Required work: Can you restate the lines of the entries below, word for word, from the first one through the line that includes "ATOM 36 O O"?
::::::
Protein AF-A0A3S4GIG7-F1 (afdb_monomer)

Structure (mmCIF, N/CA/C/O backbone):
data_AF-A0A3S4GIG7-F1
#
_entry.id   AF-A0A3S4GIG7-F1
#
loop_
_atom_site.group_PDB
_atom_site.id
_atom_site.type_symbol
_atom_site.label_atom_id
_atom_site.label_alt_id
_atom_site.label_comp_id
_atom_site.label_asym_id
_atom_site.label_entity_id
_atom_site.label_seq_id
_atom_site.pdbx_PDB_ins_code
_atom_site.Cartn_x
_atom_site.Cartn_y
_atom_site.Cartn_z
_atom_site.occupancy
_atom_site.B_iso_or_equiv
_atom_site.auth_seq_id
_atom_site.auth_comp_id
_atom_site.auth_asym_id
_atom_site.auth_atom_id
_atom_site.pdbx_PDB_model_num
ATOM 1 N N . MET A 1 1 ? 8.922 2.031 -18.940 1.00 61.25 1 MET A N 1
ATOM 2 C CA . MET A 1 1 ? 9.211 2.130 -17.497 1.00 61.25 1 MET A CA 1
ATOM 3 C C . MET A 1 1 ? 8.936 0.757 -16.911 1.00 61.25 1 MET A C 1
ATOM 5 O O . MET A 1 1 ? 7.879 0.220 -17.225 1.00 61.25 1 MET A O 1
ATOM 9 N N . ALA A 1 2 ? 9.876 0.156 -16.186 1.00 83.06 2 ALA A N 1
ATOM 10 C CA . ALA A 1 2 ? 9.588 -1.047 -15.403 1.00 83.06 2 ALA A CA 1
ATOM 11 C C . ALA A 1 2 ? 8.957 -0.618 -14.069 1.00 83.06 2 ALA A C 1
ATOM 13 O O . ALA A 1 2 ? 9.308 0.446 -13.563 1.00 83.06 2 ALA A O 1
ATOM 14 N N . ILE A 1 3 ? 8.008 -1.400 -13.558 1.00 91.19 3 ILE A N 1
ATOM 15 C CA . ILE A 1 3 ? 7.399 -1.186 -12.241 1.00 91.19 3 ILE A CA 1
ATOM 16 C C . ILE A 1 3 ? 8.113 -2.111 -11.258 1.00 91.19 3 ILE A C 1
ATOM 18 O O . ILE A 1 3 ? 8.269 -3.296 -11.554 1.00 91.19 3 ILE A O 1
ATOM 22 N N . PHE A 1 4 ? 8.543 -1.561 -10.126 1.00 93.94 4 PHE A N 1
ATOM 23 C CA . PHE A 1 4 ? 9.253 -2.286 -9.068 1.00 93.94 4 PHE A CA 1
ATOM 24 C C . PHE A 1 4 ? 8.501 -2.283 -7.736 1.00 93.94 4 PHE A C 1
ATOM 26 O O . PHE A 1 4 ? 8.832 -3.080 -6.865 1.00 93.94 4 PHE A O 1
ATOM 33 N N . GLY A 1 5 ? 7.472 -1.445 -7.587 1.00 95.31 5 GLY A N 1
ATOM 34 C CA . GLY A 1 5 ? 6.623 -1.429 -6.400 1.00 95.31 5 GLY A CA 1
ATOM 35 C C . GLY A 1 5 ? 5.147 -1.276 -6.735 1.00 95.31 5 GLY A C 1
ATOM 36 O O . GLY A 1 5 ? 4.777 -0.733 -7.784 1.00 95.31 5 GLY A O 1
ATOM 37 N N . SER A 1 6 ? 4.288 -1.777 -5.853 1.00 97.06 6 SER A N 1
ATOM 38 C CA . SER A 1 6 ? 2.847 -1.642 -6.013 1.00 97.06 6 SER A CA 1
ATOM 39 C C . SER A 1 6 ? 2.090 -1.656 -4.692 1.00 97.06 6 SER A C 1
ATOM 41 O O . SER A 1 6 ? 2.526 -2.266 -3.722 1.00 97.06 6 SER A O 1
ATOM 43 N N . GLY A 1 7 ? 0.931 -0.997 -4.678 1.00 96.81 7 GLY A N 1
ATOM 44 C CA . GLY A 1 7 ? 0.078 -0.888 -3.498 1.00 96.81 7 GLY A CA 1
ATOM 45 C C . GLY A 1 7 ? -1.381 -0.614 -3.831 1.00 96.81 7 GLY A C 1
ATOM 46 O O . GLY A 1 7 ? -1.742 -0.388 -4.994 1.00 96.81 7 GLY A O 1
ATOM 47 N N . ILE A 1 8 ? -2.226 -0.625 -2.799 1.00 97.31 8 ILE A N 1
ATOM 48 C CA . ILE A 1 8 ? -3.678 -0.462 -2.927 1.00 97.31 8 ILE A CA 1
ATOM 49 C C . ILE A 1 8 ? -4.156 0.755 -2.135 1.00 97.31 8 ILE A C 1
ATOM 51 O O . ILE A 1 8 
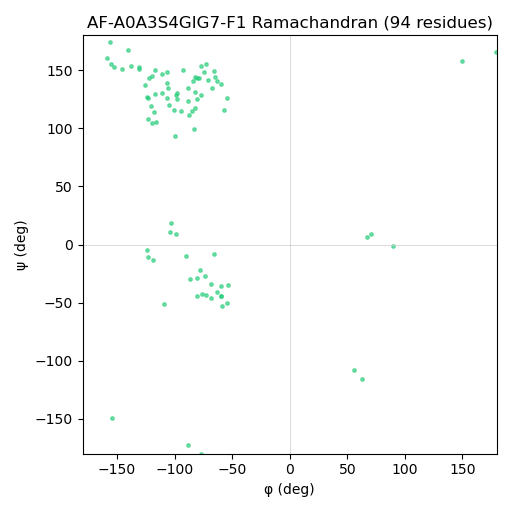? -4.089 0.809 -0.911 1.00 97.31 8 ILE A O 1
ATOM 55 N N . MET A 1 9 ? -4.745 1.715 -2.841 1.00 96.31 9 MET A N 1
ATOM 56 C CA . MET A 1 9 ? -5.541 2.778 -2.245 1.00 96.31 9 MET A CA 1
ATOM 57 C C . MET A 1 9 ? -6.969 2.276 -2.010 1.00 96.31 9 MET A C 1
ATOM 59 O O . MET A 1 9 ? -7.793 2.270 -2.933 1.00 96.31 9 MET A O 1
ATOM 63 N N . PHE A 1 10 ? -7.277 1.887 -0.774 1.00 96.31 10 PHE A N 1
ATOM 64 C CA . PHE A 1 10 ? -8.656 1.614 -0.374 1.00 96.31 10 PHE A CA 1
ATOM 65 C C . PHE A 1 10 ? -9.405 2.916 -0.154 1.00 96.31 10 PHE A C 1
ATOM 67 O O . PHE A 1 10 ? -8.957 3.782 0.597 1.00 96.31 10 PHE A O 1
ATOM 74 N N . ARG A 1 11 ? -10.564 3.034 -0.792 1.00 95.19 11 ARG A N 1
ATOM 75 C CA . ARG A 1 11 ? -11.446 4.189 -0.696 1.00 95.19 11 ARG A CA 1
ATOM 76 C C . ARG A 1 11 ? -12.828 3.745 -0.244 1.00 95.19 11 ARG A C 1
ATOM 78 O O . ARG A 1 11 ? -13.454 2.907 -0.886 1.00 95.19 11 ARG A O 1
ATOM 85 N N . GLN A 1 12 ? -13.329 4.376 0.809 1.00 93.94 12 GLN A N 1
ATOM 86 C CA . GLN A 1 12 ? -14.716 4.274 1.251 1.00 93.94 12 GLN A CA 1
ATOM 87 C C . GLN A 1 12 ? -15.311 5.679 1.208 1.00 93.94 12 GLN A C 1
ATOM 89 O O . GLN A 1 12 ? -14.968 6.532 2.020 1.00 93.94 12 GLN A O 1
ATOM 94 N N . GLY A 1 13 ? -16.150 5.972 0.213 1.00 90.81 13 GLY A N 1
ATOM 95 C CA . GLY A 1 13 ? -16.757 7.298 0.072 1.00 90.81 13 GLY A CA 1
ATOM 96 C C . GLY A 1 13 ? -15.724 8.435 0.012 1.00 90.81 13 GLY A C 1
ATOM 97 O O . GLY A 1 13 ? -15.057 8.613 -1.004 1.00 90.81 13 GLY A O 1
ATOM 98 N N . LYS A 1 14 ? -15.630 9.228 1.087 1.00 91.06 14 LYS A N 1
ATOM 99 C CA . LYS A 1 14 ? -14.664 10.335 1.255 1.00 91.06 14 LYS A CA 1
ATOM 100 C C . LYS A 1 14 ? -13.503 9.976 2.181 1.00 91.06 14 LYS A C 1
ATOM 102 O O . LYS A 1 14 ? -12.888 10.860 2.754 1.00 91.06 14 LYS A O 1
ATOM 107 N N . PHE A 1 15 ? -13.264 8.697 2.408 1.00 92.31 15 PHE A N 1
ATOM 108 C CA . PHE A 1 15 ? -12.195 8.217 3.263 1.00 92.31 15 PHE A CA 1
ATOM 109 C C . PHE A 1 15 ? -11.247 7.351 2.454 1.00 92.31 15 PHE A C 1
ATOM 111 O O . PHE A 1 15 ? -11.678 6.620 1.556 1.00 92.31 15 PHE A O 1
ATOM 118 N N . VAL A 1 16 ? -9.968 7.429 2.790 1.00 94.19 16 VAL A N 1
ATOM 119 C CA . VAL A 1 16 ? -8.933 6.530 2.291 1.00 94.19 16 VAL A CA 1
ATOM 120 C C . VAL A 1 16 ? -8.245 5.845 3.452 1.00 94.19 16 VAL A C 1
ATOM 122 O O . VAL A 1 16 ? -8.053 6.442 4.508 1.00 94.19 16 VAL A O 1
ATOM 125 N N . PHE A 1 17 ? -7.886 4.586 3.259 1.00 94.00 17 PHE A N 1
ATOM 126 C CA . PHE A 1 17 ? -7.087 3.856 4.229 1.00 94.00 17 PHE A CA 1
ATOM 127 C C . PHE A 1 17 ? -5.608 4.182 4.038 1.00 94.00 17 PHE A C 1
ATOM 129 O O . PHE A 1 17 ? -5.106 4.097 2.915 1.00 94.00 17 PHE A O 1
ATOM 136 N N . LEU A 1 18 ? -4.925 4.517 5.129 1.00 93.88 18 LEU A N 1
ATOM 137 C CA . LEU A 1 18 ? -3.481 4.717 5.154 1.00 93.88 18 LEU A CA 1
ATOM 138 C C . LEU A 1 18 ? -2.861 3.942 6.319 1.00 93.88 18 LEU A C 1
ATOM 140 O O . LEU A 1 18 ? -3.486 3.770 7.371 1.00 93.88 18 LEU A O 1
ATOM 144 N N . ILE A 1 19 ? -1.610 3.541 6.125 1.00 91.69 19 ILE A N 1
ATOM 145 C CA . ILE A 1 19 ? -0.707 3.040 7.159 1.00 91.69 19 ILE A CA 1
ATOM 146 C C . ILE A 1 19 ? 0.349 4.104 7.465 1.00 91.69 19 ILE A C 1
ATOM 148 O O . ILE A 1 19 ? 0.714 4.893 6.591 1.00 91.69 19 ILE A O 1
ATOM 152 N N . GLN A 1 20 ? 0.817 4.149 8.709 1.00 91.06 20 GLN A N 1
ATOM 153 C CA . GLN A 1 20 ? 1.934 4.989 9.123 1.00 91.06 20 GLN A CA 1
ATOM 154 C C . GLN A 1 20 ? 3.192 4.135 9.219 1.00 91.06 20 GLN A C 1
ATOM 156 O O . GLN A 1 20 ? 3.265 3.249 10.072 1.00 91.06 20 GLN A O 1
ATOM 161 N N . ARG A 1 21 ? 4.186 4.425 8.383 1.00 85.81 21 ARG A N 1
ATOM 162 C CA . ARG A 1 21 ? 5.438 3.666 8.338 1.00 85.81 21 ARG A CA 1
ATOM 163 C C . ARG A 1 21 ? 6.223 3.795 9.643 1.00 85.81 21 ARG A C 1
ATOM 165 O O . ARG A 1 21 ? 6.239 4.866 10.255 1.00 85.81 21 ARG A O 1
ATOM 172 N N . SER A 1 22 ? 6.901 2.727 10.059 1.00 84.06 22 SER A N 1
ATOM 173 C CA . SER A 1 22 ? 7.744 2.736 11.263 1.00 84.06 22 SER A CA 1
ATOM 174 C C . SER A 1 22 ? 9.107 3.398 11.090 1.00 84.06 22 SER A C 1
ATOM 176 O O . SER A 1 22 ? 9.684 3.851 12.079 1.00 84.06 22 SER A O 1
ATOM 178 N N 
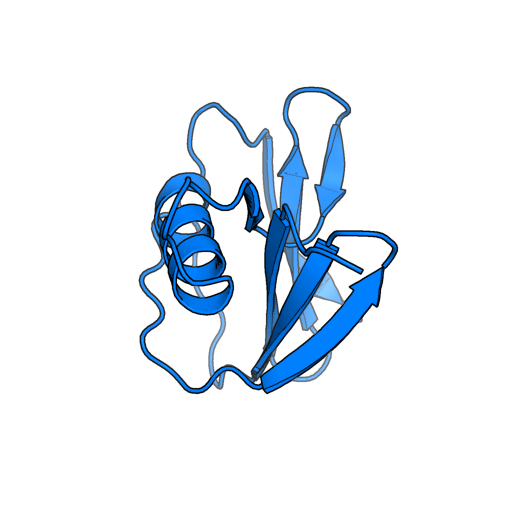. ASP A 1 23 ? 9.606 3.501 9.860 1.00 83.62 23 ASP A N 1
ATOM 179 C CA . ASP A 1 23 ? 10.937 4.030 9.568 1.00 83.62 23 ASP A CA 1
ATOM 180 C C . ASP A 1 23 ? 10.995 5.565 9.562 1.00 83.62 23 ASP A C 1
ATOM 182 O O . ASP A 1 23 ? 11.916 6.147 10.139 1.00 83.62 23 ASP A O 1
ATOM 186 N N . ASP A 1 24 ? 10.016 6.228 8.946 1.00 85.31 24 ASP A N 1
ATOM 187 C CA . ASP A 1 24 ? 9.984 7.686 8.791 1.00 85.31 24 ASP A CA 1
ATOM 188 C C . ASP A 1 24 ? 8.713 8.356 9.342 1.00 85.31 24 ASP A C 1
ATOM 190 O O . ASP A 1 24 ? 8.620 9.587 9.378 1.00 85.31 24 ASP A O 1
ATOM 194 N N . GLY A 1 25 ? 7.742 7.567 9.813 1.00 87.06 25 GLY A N 1
ATOM 195 C CA . GLY A 1 25 ? 6.494 8.067 10.385 1.00 87.06 25 GLY A CA 1
ATOM 196 C C . GLY A 1 25 ? 5.539 8.694 9.367 1.00 87.06 25 GLY A C 1
ATOM 197 O O . GLY A 1 25 ? 4.554 9.322 9.776 1.00 87.06 25 GLY A O 1
ATOM 198 N N . THR A 1 26 ? 5.806 8.570 8.065 1.00 88.81 26 THR A N 1
ATOM 199 C CA . THR A 1 26 ? 4.930 9.089 7.013 1.00 88.81 26 THR A CA 1
ATOM 200 C C . THR A 1 26 ? 3.711 8.195 6.810 1.00 88.81 26 THR A C 1
ATOM 202 O O . THR A 1 26 ? 3.724 7.000 7.106 1.00 88.81 26 THR A O 1
ATOM 205 N N . TRP A 1 27 ? 2.623 8.799 6.329 1.00 91.62 27 TRP A N 1
ATOM 206 C CA . TRP A 1 27 ? 1.385 8.092 6.015 1.00 91.62 27 TRP A CA 1
ATOM 207 C C . TRP A 1 27 ? 1.323 7.779 4.523 1.00 91.62 27 TRP A C 1
ATOM 209 O O . TRP A 1 27 ? 1.407 8.691 3.697 1.00 91.62 27 TRP A O 1
ATOM 219 N N . CYS A 1 28 ? 1.130 6.511 4.180 1.00 91.62 28 CYS A N 1
ATOM 220 C CA . CYS A 1 28 ? 1.046 6.042 2.802 1.00 91.62 28 CYS A CA 1
ATOM 221 C C . CYS A 1 28 ? -0.030 4.966 2.637 1.00 91.62 28 CYS A C 1
ATOM 223 O O . CYS A 1 28 ? -0.585 4.448 3.607 1.00 91.62 28 CYS A O 1
ATOM 225 N N . GLN A 1 29 ? -0.371 4.659 1.387 1.00 92.75 29 GLN A N 1
ATOM 226 C CA . GLN A 1 29 ? -1.154 3.467 1.087 1.00 92.75 29 GLN A CA 1
ATOM 227 C C . GLN A 1 29 ? -0.328 2.217 1.428 1.00 92.75 29 GLN A C 1
ATOM 229 O O . GLN A 1 29 ? 0.896 2.268 1.291 1.00 92.75 29 GLN A O 1
ATOM 234 N N . PRO A 1 30 ? -0.976 1.110 1.824 1.00 93.81 30 PRO A N 1
ATOM 235 C CA . PRO A 1 30 ? -0.296 -0.170 1.955 1.00 93.81 30 PRO A CA 1
ATOM 236 C C . PRO A 1 30 ? 0.230 -0.656 0.601 1.00 93.81 30 PRO A C 1
ATOM 238 O O . PRO A 1 30 ? -0.446 -0.513 -0.432 1.00 93.81 30 PRO A O 1
ATOM 241 N N . GLY A 1 31 ? 1.425 -1.233 0.610 1.00 94.56 31 GLY A N 1
ATOM 242 C CA . GLY A 1 31 ? 2.106 -1.710 -0.584 1.00 94.56 31 GLY A CA 1
ATOM 243 C C . GLY A 1 31 ? 3.625 -1.645 -0.496 1.00 94.56 31 GLY A C 1
ATOM 244 O O . GLY A 1 31 ? 4.199 -0.800 0.184 1.00 94.56 31 GLY A O 1
ATOM 245 
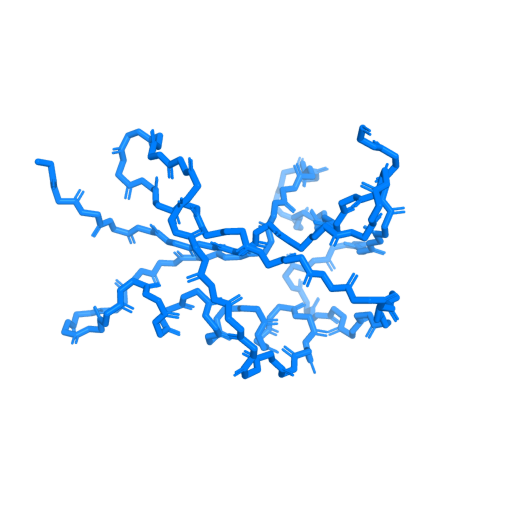N N . GLY A 1 32 ? 4.280 -2.460 -1.314 1.00 93.88 32 GLY A N 1
ATOM 246 C CA . GLY A 1 32 ? 5.715 -2.683 -1.230 1.00 93.88 32 GLY A CA 1
ATOM 247 C C . GLY A 1 32 ? 6.331 -3.122 -2.549 1.00 93.88 32 GLY A C 1
ATOM 248 O O . GLY A 1 32 ? 5.913 -2.692 -3.630 1.00 93.88 32 GLY A O 1
ATOM 249 N N . THR A 1 33 ? 7.390 -3.921 -2.452 1.0
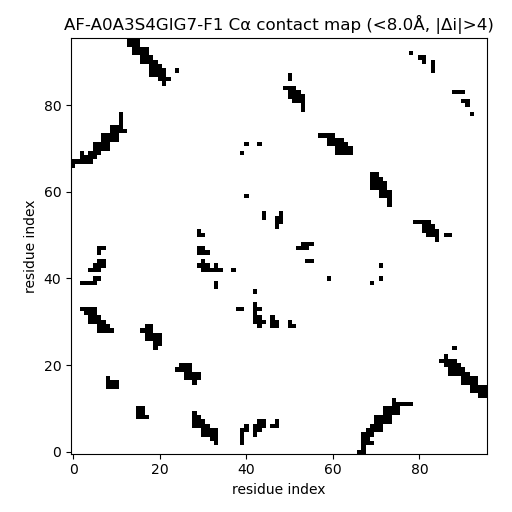0 95.88 33 THR A N 1
ATOM 250 C CA . THR A 1 33 ? 8.233 -4.291 -3.596 1.00 95.88 33 THR A CA 1
ATOM 251 C C . THR A 1 33 ? 7.622 -5.468 -4.347 1.00 95.88 33 THR A C 1
ATOM 253 O O . THR A 1 33 ? 7.114 -6.406 -3.744 1.00 95.88 33 THR A O 1
ATOM 256 N N . ILE A 1 34 ? 7.700 -5.437 -5.675 1.00 96.69 34 ILE A N 1
ATOM 257 C CA . ILE A 1 34 ? 7.305 -6.565 -6.522 1.00 96.69 34 ILE A CA 1
ATOM 258 C C . ILE A 1 34 ? 8.447 -7.581 -6.554 1.00 96.69 34 ILE A C 1
ATOM 260 O O . ILE A 1 34 ? 9.574 -7.245 -6.934 1.00 96.69 34 ILE A O 1
ATOM 264 N N . GLU A 1 35 ? 8.158 -8.831 -6.205 1.00 95.25 35 GLU A N 1
ATOM 265 C CA . GLU A 1 35 ? 9.146 -9.904 -6.264 1.00 95.25 35 GLU A CA 1
ATOM 266 C C . GLU A 1 35 ? 9.458 -10.339 -7.714 1.00 95.25 35 GLU A C 1
ATOM 268 O O . GLU A 1 35 ? 8.641 -10.176 -8.628 1.00 95.25 35 GLU A O 1
ATOM 273 N N . PRO A 1 36 ? 10.641 -10.924 -7.988 1.00 93.62 36 PRO A N 1
ATOM 274 C CA . PRO A 1 36 ? 10.981 -11.400 -9.326 1.00 93.62 36 PRO A CA 1
ATOM 275 C 
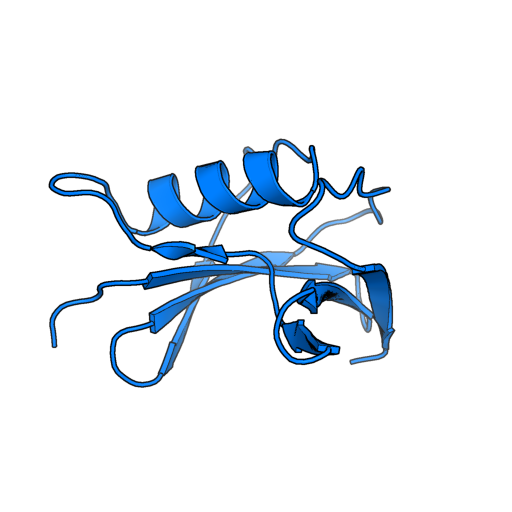C . PRO A 1 36 ? 9.968 -12.419 -9.877 1.00 93.62 36 PRO A C 1
ATOM 277 O O . PRO A 1 36 ? 9.859 -13.540 -9.389 1.00 93.62 36 PRO A O 1
ATOM 280 N N . GLY A 1 37 ? 9.272 -12.046 -10.956 1.00 93.12 37 GLY A N 1
ATOM 281 C CA . GLY A 1 37 ? 8.252 -12.884 -11.601 1.00 93.12 37 GLY A CA 1
ATOM 282 C C . GLY A 1 37 ? 6.834 -12.697 -11.053 1.00 93.12 37 GLY A C 1
ATOM 283 O O . GLY A 1 37 ? 5.906 -13.304 -11.585 1.00 93.12 37 GLY A O 1
ATOM 284 N N . GLU A 1 38 ? 6.656 -11.841 -10.047 1.00 95.25 38 GLU A N 1
ATOM 285 C CA . GLU A 1 38 ? 5.361 -11.480 -9.475 1.00 95.25 38 GLU A CA 1
ATOM 286 C C . GLU A 1 38 ? 4.655 -10.422 -10.341 1.00 95.25 38 GLU A C 1
ATOM 288 O O . GLU A 1 38 ? 5.278 -9.525 -10.921 1.00 95.25 38 GLU A O 1
ATOM 293 N N . LEU A 1 39 ? 3.328 -10.519 -10.459 1.00 95.12 39 LEU A N 1
ATOM 294 C CA . LEU A 1 39 ? 2.540 -9.459 -11.080 1.00 95.12 39 LEU A CA 1
ATOM 295 C C . LEU A 1 39 ? 2.340 -8.328 -10.072 1.00 95.12 39 LEU A C 1
ATOM 297 O O . LEU A 1 39 ? 2.054 -8.573 -8.907 1.00 95.12 39 LEU A O 1
ATOM 301 N N . ALA A 1 40 ? 2.363 -7.077 -10.534 1.00 95.62 40 ALA A N 1
ATOM 302 C CA . ALA A 1 40 ? 2.158 -5.919 -9.658 1.00 95.62 40 ALA A CA 1
ATOM 303 C C . ALA A 1 40 ? 0.857 -5.992 -8.834 1.00 95.62 40 ALA A C 1
ATOM 305 O O . ALA A 1 40 ? 0.818 -5.547 -7.695 1.00 95.62 40 ALA A O 1
ATOM 306 N N . ILE A 1 41 ? -0.214 -6.555 -9.406 1.00 96.50 41 ILE A N 1
ATOM 307 C CA . ILE A 1 41 ? -1.491 -6.734 -8.701 1.00 96.50 41 ILE A CA 1
ATOM 308 C C . ILE A 1 41 ? -1.407 -7.774 -7.576 1.00 96.50 41 ILE A C 1
ATOM 310 O O . ILE A 1 41 ? -2.076 -7.617 -6.558 1.00 96.50 41 ILE A O 1
ATOM 314 N N . ASP A 1 42 ? -0.596 -8.815 -7.758 1.00 96.62 42 ASP A N 1
ATOM 315 C CA . ASP A 1 42 ? -0.415 -9.874 -6.768 1.00 96.62 42 ASP A CA 1
ATOM 316 C C . ASP A 1 42 ? 0.477 -9.370 -5.631 1.00 96.62 42 ASP A C 1
ATOM 318 O O . ASP A 1 42 ? 0.091 -9.507 -4.471 1.00 96.62 42 ASP A O 1
ATOM 322 N N . ALA A 1 43 ? 1.551 -8.642 -5.964 1.00 96.81 43 ALA A N 1
ATOM 323 C CA . ALA A 1 43 ? 2.381 -7.929 -4.993 1.00 96.81 43 ALA A CA 1
ATOM 324 C C . ALA A 1 43 ? 1.538 -6.987 -4.125 1.00 96.81 43 ALA A C 1
ATOM 326 O O . ALA A 1 43 ? 1.564 -7.062 -2.903 1.00 96.81 43 ALA A O 1
ATOM 327 N N . ALA A 1 44 ? 0.701 -6.150 -4.748 1.00 96.50 44 ALA A N 1
ATOM 328 C CA . ALA A 1 44 ? -0.150 -5.211 -4.023 1.00 96.50 44 ALA A CA 1
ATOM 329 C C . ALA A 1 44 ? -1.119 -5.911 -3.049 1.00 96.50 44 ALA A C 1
::::::
Result below:
Protein AF-A0A3S4GIG7-F1 (afdb_monomer)

Structure (mmCIF, N/CA/C/O backbone):
data_AF-A0A3S4GIG7-F1
#
_entry.id   AF-A0A3S4GIG7-F1
#
loop_
_atom_site.group_PDB
_atom_site.id
_atom_site.type_symbol
_atom_site.label_atom_id
_atom_site.label_alt_id
_atom_site.label_comp_id
_atom_site.label_asym_id
_atom_site.label_entity_id
_atom_site.label_seq_id
_atom_site.pdbx_PDB_ins_code
_atom_site.Cartn_x
_atom_site.Cartn_y
_atom_site.Cartn_z
_atom_site.occupancy
_atom_site.B_iso_or_equiv
_atom_site.auth_seq_id
_atom_site.auth_comp_id
_atom_site.auth_asym_id
_atom_site.auth_atom_id
_atom_site.pdbx_PDB_model_num
ATOM 1 N N . MET A 1 1 ? 8.922 2.031 -18.940 1.00 61.25 1 MET A N 1
ATOM 2 C CA . MET A 1 1 ? 9.211 2.130 -17.497 1.00 61.25 1 MET A CA 1
ATOM 3 C C . MET A 1 1 ? 8.936 0.757 -16.911 1.00 61.25 1 MET A C 1
ATOM 5 O O . MET A 1 1 ? 7.879 0.220 -17.225 1.00 61.25 1 MET A O 1
ATOM 9 N N . ALA A 1 2 ? 9.876 0.156 -16.186 1.00 83.06 2 ALA A N 1
ATOM 10 C CA . ALA A 1 2 ? 9.588 -1.047 -15.403 1.00 83.06 2 ALA A CA 1
ATOM 11 C C . ALA A 1 2 ? 8.957 -0.618 -14.069 1.00 83.06 2 ALA A C 1
ATOM 13 O O . ALA A 1 2 ? 9.308 0.446 -13.563 1.00 83.06 2 ALA A O 1
ATOM 14 N N . ILE A 1 3 ? 8.008 -1.400 -13.558 1.00 91.19 3 ILE A N 1
ATOM 15 C CA . ILE A 1 3 ? 7.399 -1.186 -12.241 1.00 91.19 3 ILE A CA 1
ATOM 16 C C . ILE A 1 3 ? 8.113 -2.111 -11.258 1.00 91.19 3 ILE A C 1
ATOM 18 O O . ILE A 1 3 ? 8.269 -3.296 -11.554 1.00 91.19 3 ILE A O 1
ATOM 22 N N . PHE A 1 4 ? 8.543 -1.561 -10.126 1.00 93.94 4 PHE A N 1
ATOM 23 C CA . PHE A 1 4 ? 9.253 -2.286 -9.068 1.00 93.94 4 PHE A CA 1
ATOM 24 C C . PHE A 1 4 ? 8.501 -2.283 -7.736 1.00 93.94 4 PHE A C 1
ATOM 26 O O . PHE A 1 4 ? 8.832 -3.080 -6.865 1.00 93.94 4 PHE A O 1
ATOM 33 N N . GLY A 1 5 ? 7.472 -1.445 -7.587 1.00 95.31 5 GLY A N 1
ATOM 34 C CA . GLY A 1 5 ? 6.623 -1.429 -6.400 1.00 95.31 5 GLY A CA 1
ATOM 35 C C . GLY A 1 5 ? 5.147 -1.276 -6.735 1.00 95.31 5 GLY A C 1
ATOM 36 O O . GLY A 1 5 ? 4.777 -0.733 -7.784 1.00 95.31 5 GLY A O 1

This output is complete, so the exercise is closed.